Hydroxyacetone
- Names: Preferred IUPAC name 1-Hydroxyacetone

Identifiers
- CAS Number: 116-09-6;
- 3D model (JSmol): Interactive image;
- Beilstein Reference: 605368
- ChemSpider: 21106125;
- ECHA InfoCard: 100.003.750
- EC Number: 204-124-8;
- PubChem CID: 8299;
- UNII: 7I7YM0835W;
- CompTox Dashboard (EPA): DTXSID8051590 ;

Properties
- Chemical formula: C_{3}H_{6}O_{2}
- Molar mass: 74.079 g·mol^{−1}
- Appearance: Colorless liquid
- Odor: Sweet
- Density: 1.059 g/cm^{3}
- Melting point: −17 °C (1 °F; 256 K)
- Boiling point: 145–146 °C (293–295 °F; 418–419 K)
- Vapor pressure: 7.5 hPa at 20 °C
- Refractive index (n_{D}): 1.415
- Hazards: GHS labelling:
- Hazard statements: H226
- Flash point: 56 °C (closed cup)
- Explosive limits: Upper limit: 14.9%(V) Lower limit: 3%(V)
- LD_{50} (median dose): 2200 mg/kg (rat, oral)

= Hydroxyacetone =

Hydroxyacetone, also known as acetol, is the organic chemical with the formula CH_{3}C(O)CH_{2}OH. It consists of a primary alcohol substituent on acetone. It is an α-hydroxyketone, also called a ketol, and is the simplest hydroxy ketone structure. It is a colorless, distillable liquid.

==Preparation==
It is produced commercially by dehydration of glycerol.
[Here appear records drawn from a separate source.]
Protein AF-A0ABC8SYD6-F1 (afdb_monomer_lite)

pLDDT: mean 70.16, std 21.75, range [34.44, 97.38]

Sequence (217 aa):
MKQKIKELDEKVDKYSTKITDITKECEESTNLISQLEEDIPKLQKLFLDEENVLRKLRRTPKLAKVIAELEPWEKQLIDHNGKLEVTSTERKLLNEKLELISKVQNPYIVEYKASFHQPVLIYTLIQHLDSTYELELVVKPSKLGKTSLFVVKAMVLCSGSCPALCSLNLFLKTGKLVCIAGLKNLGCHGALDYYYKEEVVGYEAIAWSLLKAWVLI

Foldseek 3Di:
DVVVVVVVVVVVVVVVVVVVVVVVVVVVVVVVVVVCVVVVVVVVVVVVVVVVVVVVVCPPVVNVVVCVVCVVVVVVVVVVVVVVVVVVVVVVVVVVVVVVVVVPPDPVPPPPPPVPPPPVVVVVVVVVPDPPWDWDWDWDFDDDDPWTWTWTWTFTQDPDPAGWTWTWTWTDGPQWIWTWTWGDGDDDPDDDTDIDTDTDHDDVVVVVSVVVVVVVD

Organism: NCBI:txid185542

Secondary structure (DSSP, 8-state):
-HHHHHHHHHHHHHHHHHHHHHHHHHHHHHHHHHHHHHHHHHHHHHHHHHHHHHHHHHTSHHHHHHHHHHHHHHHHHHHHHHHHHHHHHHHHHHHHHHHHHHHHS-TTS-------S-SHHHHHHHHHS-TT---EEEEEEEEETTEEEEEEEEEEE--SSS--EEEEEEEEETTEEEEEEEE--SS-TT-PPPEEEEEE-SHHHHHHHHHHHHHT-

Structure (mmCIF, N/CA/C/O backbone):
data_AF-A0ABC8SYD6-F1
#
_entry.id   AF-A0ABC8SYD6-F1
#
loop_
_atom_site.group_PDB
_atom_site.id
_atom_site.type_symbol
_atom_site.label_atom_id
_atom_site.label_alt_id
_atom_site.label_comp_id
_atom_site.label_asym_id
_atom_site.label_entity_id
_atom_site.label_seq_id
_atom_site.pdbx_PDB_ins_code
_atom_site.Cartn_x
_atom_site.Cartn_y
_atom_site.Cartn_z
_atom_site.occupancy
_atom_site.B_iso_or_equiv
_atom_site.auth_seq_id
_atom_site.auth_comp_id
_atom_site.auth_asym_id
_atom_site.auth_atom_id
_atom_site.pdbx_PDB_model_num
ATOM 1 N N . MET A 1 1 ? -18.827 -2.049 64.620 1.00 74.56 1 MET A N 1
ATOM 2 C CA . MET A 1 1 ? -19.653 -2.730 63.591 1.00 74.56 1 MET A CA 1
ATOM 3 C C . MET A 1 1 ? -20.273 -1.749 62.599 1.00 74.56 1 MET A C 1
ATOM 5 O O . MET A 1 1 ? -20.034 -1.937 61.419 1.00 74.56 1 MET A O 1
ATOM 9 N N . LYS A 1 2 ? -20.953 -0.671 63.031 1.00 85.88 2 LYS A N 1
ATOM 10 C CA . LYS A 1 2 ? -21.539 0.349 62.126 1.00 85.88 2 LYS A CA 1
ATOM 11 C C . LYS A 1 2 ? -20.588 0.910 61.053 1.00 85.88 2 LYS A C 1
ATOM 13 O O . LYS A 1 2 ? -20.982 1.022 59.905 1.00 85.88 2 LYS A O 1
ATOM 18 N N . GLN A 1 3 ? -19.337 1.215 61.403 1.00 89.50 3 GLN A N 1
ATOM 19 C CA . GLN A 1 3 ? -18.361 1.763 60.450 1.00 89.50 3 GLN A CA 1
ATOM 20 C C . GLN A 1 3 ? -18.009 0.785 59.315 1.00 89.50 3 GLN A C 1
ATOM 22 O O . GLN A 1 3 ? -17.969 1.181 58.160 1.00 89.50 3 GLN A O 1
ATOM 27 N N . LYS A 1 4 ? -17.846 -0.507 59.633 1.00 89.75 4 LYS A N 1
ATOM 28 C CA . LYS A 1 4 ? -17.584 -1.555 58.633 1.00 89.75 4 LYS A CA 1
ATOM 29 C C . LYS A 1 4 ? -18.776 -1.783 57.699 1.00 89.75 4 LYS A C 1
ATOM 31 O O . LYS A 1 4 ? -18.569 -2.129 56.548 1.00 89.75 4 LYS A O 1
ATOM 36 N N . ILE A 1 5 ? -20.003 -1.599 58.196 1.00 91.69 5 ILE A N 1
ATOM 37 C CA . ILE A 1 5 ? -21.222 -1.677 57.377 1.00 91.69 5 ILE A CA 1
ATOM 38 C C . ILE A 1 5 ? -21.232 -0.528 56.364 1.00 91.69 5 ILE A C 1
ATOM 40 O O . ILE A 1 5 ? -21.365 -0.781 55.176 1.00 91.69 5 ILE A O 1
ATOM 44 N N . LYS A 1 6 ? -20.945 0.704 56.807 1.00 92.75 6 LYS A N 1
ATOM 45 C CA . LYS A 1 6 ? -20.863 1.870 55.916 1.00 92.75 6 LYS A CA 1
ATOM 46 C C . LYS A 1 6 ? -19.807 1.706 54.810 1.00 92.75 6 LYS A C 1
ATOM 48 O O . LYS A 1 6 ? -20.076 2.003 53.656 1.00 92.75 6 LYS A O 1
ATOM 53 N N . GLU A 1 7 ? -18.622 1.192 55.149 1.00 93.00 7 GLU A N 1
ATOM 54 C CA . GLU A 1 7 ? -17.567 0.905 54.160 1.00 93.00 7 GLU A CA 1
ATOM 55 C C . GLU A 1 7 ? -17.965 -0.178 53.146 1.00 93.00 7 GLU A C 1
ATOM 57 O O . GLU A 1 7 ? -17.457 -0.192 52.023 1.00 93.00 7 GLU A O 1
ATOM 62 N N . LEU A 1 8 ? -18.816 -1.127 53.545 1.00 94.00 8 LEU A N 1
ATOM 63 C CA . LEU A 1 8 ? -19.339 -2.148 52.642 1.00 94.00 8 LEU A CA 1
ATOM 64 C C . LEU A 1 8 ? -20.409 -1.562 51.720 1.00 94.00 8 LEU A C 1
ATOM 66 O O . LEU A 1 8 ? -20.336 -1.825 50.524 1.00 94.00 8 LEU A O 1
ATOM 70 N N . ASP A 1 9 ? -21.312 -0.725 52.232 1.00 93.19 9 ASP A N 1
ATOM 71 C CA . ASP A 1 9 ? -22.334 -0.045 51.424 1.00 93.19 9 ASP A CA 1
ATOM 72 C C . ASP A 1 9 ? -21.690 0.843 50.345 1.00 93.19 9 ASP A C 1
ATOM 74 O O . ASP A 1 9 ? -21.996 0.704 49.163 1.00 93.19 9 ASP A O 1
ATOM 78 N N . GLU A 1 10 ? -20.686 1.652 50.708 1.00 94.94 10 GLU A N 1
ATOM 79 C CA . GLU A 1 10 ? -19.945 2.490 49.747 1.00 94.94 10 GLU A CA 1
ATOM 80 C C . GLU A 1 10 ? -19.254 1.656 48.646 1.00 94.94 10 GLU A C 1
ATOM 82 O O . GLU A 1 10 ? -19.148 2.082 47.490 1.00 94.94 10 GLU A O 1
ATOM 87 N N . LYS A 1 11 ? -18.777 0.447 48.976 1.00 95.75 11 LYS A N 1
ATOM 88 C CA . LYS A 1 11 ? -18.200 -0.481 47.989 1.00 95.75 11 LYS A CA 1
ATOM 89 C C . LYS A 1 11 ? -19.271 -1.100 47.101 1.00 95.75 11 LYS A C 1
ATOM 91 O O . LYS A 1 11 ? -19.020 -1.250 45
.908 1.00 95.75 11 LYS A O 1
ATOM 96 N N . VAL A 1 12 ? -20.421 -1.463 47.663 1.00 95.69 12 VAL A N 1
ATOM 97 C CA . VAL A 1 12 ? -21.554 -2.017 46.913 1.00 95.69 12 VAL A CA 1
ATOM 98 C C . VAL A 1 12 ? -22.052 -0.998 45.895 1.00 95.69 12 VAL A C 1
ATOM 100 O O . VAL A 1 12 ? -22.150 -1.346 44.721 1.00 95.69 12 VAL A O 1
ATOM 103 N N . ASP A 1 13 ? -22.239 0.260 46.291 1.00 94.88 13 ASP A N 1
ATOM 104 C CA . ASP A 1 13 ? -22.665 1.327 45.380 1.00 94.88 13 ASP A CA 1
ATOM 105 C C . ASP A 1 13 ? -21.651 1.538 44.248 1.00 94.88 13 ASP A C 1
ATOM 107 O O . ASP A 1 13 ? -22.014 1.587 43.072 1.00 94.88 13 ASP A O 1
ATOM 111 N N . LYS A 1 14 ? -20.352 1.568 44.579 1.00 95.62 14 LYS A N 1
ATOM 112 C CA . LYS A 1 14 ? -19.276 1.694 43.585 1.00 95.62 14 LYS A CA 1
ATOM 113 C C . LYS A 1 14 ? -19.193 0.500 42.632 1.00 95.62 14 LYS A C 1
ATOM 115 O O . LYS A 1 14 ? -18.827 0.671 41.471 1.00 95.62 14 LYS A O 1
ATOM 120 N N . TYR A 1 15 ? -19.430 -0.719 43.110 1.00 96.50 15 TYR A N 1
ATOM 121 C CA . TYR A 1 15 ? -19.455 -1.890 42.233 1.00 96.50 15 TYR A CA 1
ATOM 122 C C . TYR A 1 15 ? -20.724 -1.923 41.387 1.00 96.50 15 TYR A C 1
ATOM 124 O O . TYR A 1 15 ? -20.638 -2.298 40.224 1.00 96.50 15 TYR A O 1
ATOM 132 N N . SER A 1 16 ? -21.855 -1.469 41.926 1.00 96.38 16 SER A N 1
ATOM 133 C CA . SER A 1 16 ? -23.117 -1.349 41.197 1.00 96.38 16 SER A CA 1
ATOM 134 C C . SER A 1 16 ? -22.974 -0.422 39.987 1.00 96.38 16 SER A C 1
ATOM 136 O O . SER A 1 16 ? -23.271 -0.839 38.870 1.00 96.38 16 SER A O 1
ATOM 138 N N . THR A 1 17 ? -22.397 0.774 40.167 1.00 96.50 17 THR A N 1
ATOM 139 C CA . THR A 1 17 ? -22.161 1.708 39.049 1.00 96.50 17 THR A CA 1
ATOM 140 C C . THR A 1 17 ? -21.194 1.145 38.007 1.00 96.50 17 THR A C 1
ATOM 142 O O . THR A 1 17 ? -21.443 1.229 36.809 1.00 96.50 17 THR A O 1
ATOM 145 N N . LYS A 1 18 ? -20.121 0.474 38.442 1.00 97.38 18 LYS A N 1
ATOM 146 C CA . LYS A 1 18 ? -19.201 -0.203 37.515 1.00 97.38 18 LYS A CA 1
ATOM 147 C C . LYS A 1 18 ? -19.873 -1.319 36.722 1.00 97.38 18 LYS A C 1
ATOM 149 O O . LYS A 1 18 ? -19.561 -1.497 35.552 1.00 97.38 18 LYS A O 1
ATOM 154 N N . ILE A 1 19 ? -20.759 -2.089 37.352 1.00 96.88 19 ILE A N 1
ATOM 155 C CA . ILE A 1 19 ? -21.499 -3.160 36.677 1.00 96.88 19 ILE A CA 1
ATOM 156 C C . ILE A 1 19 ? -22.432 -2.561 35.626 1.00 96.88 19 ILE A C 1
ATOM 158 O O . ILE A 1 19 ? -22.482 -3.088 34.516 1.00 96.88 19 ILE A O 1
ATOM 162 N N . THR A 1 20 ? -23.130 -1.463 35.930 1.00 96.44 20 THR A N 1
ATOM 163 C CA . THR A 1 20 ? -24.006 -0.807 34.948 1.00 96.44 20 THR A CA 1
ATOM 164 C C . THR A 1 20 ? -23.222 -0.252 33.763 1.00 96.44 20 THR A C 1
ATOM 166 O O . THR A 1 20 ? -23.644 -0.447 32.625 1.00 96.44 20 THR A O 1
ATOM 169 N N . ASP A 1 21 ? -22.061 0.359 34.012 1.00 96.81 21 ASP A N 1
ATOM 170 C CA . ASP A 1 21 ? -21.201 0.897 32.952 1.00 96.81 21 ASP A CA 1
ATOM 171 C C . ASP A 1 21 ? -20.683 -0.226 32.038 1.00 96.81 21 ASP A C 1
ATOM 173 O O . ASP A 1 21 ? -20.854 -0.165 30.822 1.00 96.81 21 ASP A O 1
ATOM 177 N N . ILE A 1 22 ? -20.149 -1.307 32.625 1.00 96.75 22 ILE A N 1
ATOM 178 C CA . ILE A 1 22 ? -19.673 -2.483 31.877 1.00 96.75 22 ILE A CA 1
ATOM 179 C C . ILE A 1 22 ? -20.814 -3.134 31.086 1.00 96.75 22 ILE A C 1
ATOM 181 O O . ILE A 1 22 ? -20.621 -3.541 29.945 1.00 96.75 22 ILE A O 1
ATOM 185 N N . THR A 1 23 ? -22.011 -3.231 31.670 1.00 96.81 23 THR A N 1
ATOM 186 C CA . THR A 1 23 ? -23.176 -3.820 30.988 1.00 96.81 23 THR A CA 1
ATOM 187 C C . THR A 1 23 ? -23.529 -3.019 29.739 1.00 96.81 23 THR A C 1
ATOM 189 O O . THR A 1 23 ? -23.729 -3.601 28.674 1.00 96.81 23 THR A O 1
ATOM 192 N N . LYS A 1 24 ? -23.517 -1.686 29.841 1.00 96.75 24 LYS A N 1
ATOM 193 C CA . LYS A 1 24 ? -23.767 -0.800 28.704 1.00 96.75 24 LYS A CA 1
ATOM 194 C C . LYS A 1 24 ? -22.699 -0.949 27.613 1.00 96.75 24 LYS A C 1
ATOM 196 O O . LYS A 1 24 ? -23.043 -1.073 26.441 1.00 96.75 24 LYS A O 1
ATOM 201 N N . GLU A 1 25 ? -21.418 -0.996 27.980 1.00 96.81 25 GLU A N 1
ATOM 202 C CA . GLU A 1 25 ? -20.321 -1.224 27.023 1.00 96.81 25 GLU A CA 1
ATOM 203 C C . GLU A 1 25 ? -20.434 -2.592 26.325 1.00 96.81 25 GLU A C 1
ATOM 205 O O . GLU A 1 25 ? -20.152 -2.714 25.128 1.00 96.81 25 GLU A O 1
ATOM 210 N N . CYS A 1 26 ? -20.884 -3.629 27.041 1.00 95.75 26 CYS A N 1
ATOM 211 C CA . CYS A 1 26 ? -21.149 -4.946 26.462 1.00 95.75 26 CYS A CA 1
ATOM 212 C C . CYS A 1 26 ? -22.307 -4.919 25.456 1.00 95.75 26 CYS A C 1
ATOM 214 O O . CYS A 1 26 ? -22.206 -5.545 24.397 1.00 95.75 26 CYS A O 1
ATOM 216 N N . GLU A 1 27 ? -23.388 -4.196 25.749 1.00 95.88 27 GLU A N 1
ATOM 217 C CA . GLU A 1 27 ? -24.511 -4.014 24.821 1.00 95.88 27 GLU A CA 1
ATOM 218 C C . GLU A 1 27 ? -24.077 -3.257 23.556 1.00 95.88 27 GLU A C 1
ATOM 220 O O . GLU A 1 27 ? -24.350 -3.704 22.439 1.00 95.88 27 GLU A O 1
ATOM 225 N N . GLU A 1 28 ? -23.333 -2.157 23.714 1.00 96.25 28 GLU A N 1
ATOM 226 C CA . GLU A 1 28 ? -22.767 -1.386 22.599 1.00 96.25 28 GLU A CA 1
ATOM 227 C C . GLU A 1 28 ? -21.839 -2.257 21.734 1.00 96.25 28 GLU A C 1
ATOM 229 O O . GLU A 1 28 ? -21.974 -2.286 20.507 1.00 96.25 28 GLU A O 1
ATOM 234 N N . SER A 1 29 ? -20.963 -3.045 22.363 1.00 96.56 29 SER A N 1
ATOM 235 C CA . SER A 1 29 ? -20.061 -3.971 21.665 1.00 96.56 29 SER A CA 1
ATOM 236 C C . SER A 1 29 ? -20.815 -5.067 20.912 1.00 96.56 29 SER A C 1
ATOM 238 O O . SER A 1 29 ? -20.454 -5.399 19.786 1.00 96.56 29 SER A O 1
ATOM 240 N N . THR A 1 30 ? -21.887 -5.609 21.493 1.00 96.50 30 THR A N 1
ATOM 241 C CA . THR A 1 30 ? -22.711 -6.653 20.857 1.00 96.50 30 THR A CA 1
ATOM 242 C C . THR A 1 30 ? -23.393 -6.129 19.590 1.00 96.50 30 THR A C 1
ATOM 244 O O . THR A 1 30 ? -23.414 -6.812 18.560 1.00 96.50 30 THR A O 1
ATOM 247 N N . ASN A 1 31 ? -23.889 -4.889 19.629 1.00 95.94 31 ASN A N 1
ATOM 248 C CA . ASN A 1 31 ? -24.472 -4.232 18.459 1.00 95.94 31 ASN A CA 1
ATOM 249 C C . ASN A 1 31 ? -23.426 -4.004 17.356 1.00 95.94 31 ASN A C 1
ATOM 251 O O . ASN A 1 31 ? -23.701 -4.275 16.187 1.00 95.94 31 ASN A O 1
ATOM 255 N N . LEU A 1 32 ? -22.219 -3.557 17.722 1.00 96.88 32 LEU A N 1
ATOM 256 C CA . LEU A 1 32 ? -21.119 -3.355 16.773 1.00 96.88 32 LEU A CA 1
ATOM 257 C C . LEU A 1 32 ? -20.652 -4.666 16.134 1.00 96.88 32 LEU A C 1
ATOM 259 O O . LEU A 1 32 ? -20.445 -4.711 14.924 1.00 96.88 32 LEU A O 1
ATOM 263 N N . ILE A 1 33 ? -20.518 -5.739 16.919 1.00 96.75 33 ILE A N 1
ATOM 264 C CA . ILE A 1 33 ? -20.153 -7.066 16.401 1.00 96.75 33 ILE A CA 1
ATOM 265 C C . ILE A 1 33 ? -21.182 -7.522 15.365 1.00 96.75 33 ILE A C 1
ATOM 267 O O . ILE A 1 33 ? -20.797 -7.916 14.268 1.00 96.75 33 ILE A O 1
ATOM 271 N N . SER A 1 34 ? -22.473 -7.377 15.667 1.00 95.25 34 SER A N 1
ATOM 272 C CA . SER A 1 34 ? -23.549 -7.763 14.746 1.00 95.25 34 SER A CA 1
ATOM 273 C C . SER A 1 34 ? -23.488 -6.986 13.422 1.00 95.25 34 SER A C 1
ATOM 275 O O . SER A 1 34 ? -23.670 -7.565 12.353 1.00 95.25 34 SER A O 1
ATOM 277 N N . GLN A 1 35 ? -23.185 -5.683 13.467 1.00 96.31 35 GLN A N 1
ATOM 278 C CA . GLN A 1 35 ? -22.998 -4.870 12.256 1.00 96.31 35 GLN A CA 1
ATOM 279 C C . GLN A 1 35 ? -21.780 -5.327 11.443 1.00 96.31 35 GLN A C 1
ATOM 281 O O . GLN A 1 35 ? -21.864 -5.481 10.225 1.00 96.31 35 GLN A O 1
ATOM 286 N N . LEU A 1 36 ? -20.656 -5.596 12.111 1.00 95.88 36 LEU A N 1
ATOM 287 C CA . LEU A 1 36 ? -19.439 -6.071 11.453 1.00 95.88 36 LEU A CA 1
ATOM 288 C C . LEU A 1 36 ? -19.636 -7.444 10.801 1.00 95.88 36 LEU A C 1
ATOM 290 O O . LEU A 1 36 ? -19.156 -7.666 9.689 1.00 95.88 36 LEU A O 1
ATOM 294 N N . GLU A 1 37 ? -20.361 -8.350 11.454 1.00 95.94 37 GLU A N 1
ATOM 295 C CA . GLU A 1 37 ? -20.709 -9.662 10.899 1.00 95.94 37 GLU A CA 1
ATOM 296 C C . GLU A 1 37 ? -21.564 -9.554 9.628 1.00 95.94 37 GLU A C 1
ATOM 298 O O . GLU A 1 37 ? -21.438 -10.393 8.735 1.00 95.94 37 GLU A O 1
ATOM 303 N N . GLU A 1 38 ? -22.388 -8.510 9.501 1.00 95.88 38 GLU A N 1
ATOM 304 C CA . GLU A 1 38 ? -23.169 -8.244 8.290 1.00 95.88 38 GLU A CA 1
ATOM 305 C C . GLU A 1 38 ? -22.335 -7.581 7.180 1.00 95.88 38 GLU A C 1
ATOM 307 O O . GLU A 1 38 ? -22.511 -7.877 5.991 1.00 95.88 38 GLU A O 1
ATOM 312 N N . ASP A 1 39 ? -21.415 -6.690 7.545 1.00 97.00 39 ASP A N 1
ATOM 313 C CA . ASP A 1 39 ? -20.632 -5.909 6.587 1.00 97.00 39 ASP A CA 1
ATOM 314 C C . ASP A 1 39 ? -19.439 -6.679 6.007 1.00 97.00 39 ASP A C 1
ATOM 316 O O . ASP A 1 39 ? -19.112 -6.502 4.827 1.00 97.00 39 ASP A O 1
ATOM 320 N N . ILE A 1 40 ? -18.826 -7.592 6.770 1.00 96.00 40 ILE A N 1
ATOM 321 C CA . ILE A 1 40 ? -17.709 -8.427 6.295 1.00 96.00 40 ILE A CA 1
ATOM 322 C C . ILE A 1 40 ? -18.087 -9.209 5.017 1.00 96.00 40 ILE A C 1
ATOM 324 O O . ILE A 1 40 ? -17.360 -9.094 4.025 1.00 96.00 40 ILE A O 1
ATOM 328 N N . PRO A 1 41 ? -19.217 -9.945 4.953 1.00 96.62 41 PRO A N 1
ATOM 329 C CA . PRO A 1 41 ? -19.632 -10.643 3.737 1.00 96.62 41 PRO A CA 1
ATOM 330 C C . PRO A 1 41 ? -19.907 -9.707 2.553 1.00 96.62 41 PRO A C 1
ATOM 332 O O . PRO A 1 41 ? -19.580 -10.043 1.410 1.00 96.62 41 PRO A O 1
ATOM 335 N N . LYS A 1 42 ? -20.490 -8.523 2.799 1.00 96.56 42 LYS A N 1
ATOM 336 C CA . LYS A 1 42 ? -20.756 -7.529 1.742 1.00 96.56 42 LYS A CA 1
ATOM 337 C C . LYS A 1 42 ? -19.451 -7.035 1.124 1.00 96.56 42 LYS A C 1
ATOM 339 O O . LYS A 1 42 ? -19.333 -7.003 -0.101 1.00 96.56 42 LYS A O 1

Hydroxyacetone is commercially available, but it also may be synthesized on a laboratory scale by a substitution reaction on bromoacetone.

==Reactions==
It undergoes rapid polymerization, including forming a hemiacetal cyclic dimer. Under alkaline conditions, it undergoes a rapid aldol condensation.

Hydroxyacetone can be produced by degradation of various sugars. In foods, it is formed by the Maillard reaction. It reacts further to form other compounds with various aromas. As such it finds some use as a flavoring.

==See also==
- Acyloin, the simplest secondary α-hydroxy ketone.